There are some obvious contrasts between for-profit and non-profit corporations. The basic philosophy of a for-profit company is clear: reduce operating costs, increase revenues, and thereby increase profits. In order to achieve these goals, most companies have three classes of individuals: the executives who set policy, the employees who do the work, and the management that ensures that the employees do their work and that the company succeeds in implementing the executives' policies. A well-run company with its unified purposes, efficient methods of implementation, and its clear system of responsibility has been one of the marvels of our age, and it explains the dominance of the corporate model throughout the world economy. Further, by focusing on profits, for-profit corporations are called upon to produce successful products and services, and this success or failure can be easy to track.
Although it is legally the case that a non-profit can have a very similar corporate structure to a for-profit company, with boards of directors, executives, managers, and employees, the philosophical structure is fundamentally different. By explicitly denying the pursuit of profit, corporations are denying the fundamental raison d'ĂȘtre of for-profit companies. As a consequence, many non-profits have goals that are less easy to define or track. For instance, a non-profit might be founded to increase awareness of an issue, but seldom are there viable ways of tracking how well it achieves this goal, or of comparing its current approach to other alternative approaches. A non-profit might be set up to pursue a religious, cultural, or charitable goal, but it may value the activity of pursuing that goal more highly than any specific product that is brought about.
And this may point to a fundamental metaphysical difference between corporations and non-profits: one tends to value an activity more than any specific product, and the other values the product more than the activity.
In both cases, however, the best run companies and non-profits can converge (See Economist July 15, 2010, "Profiting from Non-Profits"): both should be able to employ efficient means to achieving their goals, while at the same time valuing the activity highly enough that the activity itself can be a worthy goal. A corporation that provides good benefits to its employees, and that is sincere in its effort to produce a sense of responsibility and community among its employees, managers, and executives begins to converge on a non-profit model and to raise the status of activity within the organization. And a non-profit organization that is run efficiently, that offers its employees competitive wages, and has clearly defined goals and metrics, can be a lot like a for-profit corporation.

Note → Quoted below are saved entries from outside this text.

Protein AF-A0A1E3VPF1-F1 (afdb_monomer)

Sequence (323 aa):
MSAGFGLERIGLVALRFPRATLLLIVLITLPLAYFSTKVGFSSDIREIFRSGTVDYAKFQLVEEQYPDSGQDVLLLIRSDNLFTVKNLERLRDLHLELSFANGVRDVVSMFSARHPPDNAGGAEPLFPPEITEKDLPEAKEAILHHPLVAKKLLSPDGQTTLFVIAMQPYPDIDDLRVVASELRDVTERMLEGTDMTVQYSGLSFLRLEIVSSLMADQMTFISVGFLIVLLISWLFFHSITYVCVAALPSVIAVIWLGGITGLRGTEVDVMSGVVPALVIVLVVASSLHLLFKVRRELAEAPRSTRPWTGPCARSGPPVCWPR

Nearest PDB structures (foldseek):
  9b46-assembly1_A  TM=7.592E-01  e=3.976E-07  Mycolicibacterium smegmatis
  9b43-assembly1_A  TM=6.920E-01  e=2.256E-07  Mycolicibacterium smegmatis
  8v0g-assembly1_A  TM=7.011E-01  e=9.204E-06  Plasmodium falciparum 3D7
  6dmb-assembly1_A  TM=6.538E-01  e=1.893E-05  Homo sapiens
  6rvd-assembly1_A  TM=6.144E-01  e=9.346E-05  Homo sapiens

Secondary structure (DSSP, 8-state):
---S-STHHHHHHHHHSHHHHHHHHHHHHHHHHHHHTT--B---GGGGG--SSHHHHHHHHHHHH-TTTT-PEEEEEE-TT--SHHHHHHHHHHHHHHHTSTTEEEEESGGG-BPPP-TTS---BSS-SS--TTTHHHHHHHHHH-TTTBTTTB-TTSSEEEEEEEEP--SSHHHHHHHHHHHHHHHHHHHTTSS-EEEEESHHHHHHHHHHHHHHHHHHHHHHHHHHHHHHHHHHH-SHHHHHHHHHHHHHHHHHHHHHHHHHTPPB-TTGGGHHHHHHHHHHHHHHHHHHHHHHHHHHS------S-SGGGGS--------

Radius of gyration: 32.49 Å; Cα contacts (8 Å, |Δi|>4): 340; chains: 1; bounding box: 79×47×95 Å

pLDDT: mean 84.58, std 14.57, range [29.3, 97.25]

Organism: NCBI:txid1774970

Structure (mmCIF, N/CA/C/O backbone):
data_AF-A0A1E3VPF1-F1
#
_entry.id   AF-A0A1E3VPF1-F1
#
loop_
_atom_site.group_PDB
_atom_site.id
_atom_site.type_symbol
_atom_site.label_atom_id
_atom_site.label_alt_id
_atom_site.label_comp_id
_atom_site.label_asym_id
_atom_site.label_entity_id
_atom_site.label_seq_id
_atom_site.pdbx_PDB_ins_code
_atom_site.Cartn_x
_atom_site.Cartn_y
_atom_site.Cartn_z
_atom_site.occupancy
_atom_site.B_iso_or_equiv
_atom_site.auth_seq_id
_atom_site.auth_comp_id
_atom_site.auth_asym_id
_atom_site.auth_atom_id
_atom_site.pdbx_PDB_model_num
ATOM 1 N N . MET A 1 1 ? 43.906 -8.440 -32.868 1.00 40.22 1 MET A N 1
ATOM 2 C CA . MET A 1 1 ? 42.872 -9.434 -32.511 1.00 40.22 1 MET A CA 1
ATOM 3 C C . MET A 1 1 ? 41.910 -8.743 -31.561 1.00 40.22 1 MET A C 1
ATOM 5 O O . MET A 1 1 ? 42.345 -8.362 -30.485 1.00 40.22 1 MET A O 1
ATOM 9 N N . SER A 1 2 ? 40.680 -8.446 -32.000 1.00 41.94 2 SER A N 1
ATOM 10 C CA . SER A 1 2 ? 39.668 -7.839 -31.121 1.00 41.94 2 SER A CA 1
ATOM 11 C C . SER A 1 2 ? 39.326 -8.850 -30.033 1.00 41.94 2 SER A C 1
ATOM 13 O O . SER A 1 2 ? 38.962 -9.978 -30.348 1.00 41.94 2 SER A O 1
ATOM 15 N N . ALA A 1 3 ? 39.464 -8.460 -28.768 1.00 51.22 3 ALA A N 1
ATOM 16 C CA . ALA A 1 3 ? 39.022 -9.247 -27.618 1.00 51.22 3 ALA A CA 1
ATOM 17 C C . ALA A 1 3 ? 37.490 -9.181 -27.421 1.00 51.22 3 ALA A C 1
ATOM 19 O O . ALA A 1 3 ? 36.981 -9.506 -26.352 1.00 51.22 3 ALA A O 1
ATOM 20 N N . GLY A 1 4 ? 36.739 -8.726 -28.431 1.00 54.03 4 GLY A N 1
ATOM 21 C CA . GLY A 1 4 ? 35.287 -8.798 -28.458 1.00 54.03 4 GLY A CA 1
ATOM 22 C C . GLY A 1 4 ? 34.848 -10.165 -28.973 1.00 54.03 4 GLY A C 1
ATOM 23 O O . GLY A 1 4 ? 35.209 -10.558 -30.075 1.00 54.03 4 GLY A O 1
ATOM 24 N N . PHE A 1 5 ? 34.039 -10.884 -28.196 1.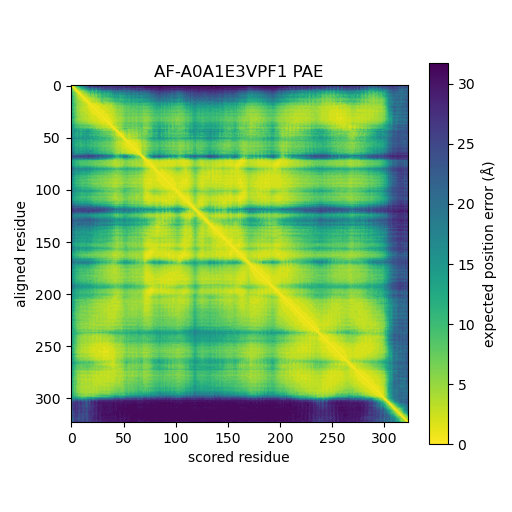00 59.00 5 PHE A N 1
ATOM 25 C CA . PHE A 1 5 ? 33.408 -12.176 -28.517 1.00 59.00 5 PHE A CA 1
ATOM 26 C C . PHE A 1 5 ? 32.430 -12.126 -29.728 1.00 59.00 5 PHE A C 1
ATOM 28 O O . PHE A 1 5 ? 31.340 -12.685 -29.690 1.00 59.00 5 PHE A O 1
ATOM 35 N N . GLY A 1 6 ? 32.738 -11.389 -30.801 1.00 66.94 6 GLY A N 1
ATOM 36 C CA . GLY A 1 6 ? 31.841 -11.156 -31.940 1.00 66.94 6 GLY A CA 1
ATOM 37 C C . GLY A 1 6 ? 30.654 -10.226 -31.644 1.00 66.94 6 GLY A C 1
ATOM 38 O O . GLY A 1 6 ? 29.920 -9.873 -32.567 1.00 66.94 6 GLY A O 1
ATOM 39 N N . LEU A 1 7 ? 30.495 -9.770 -30.395 1.00 64.94 7 LEU A N 1
ATOM 40 C CA . LEU A 1 7 ? 29.443 -8.842 -29.944 1.00 64.94 7 LEU A CA 1
ATOM 41 C C . LEU A 1 7 ? 29.495 -7.482 -30.658 1.00 64.94 7 LEU A C 1
ATOM 43 O O . LEU A 1 7 ? 28.469 -6.837 -30.860 1.00 64.94 7 LEU A O 1
ATOM 47 N N . GLU A 1 8 ? 30.674 -7.085 -31.134 1.00 69.31 8 GLU A N 1
ATOM 48 C CA . GLU A 1 8 ? 30.887 -5.914 -31.993 1.00 69.31 8 GLU A CA 1
ATOM 49 C C . GLU A 1 8 ? 30.030 -5.926 -33.275 1.00 69.31 8 GLU A C 1
ATOM 51 O O . GLU A 1 8 ? 29.651 -4.869 -33.782 1.00 69.31 8 GLU A O 1
ATOM 56 N N . ARG A 1 9 ? 29.639 -7.109 -33.777 1.00 69.75 9 ARG A N 1
ATOM 57 C CA . ARG A 1 9 ? 28.771 -7.232 -34.959 1.00 69.75 9 ARG A CA 1
ATOM 58 C C . ARG A 1 9 ? 27.328 -6.809 -34.688 1.00 69.75 9 ARG A C 1
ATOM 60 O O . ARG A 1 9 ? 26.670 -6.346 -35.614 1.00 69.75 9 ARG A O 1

But the differences go further than this. Although this is not inevitable, anyone who has spent time working at a non-profit and a for-profit corporation may have realized that the culture can be quite different. Since for-profit companies are basically in existence for the purpose of making money, this infuses the culture of the individuals who make up that corporation, and you tend to get competition, a strong desire to advance, and basically, people are there to make money. The desire for financial gain among the individuals then transfers back to the company, and increases the drive towards profit. The reciprocal way that large-scale goals infuse small-scale actions and conversely small-scale actions lead to large-scale goals is an interesting philosophical feature of many group activities, and has been noted since antiquity. (Cf. Plato's Republic.)
Non-profits have a similar reciprocal system, but it is based on doing good. Since doing good tends to be a collaborative activity, or at least a non-hierarchical activity (i.e. each agent in the organization is capable of fulfilling the goal to a certain extent), it has the consequence that there is less competition within a non-profit, and it is less amenable to a traditional corporate hierarchy of authority and control. Now, of course, this isn't inevitable, but it does mean that there may be less emphasis on the rules and regulations that are at the heart of the success of a large for-profit corporation. People are less likely to be criticized for being late, less likely to have software on their computers that prevents surfing on the Internet or other similar security and efficiency measures, and people are probably less likely to be reprimanded or even fired for failing to produce good enough ROI. But since it can be argued that happiness is found in activity, it may very well be the case that non-profits tend to produce happier employees, especially if there is an emphasis on activity.
Does a non-profit company lose something when it aspires to be as efficient and effective as a corporation? I think it may well be the case that a non-profit would lose something under these circumstances. What do you think?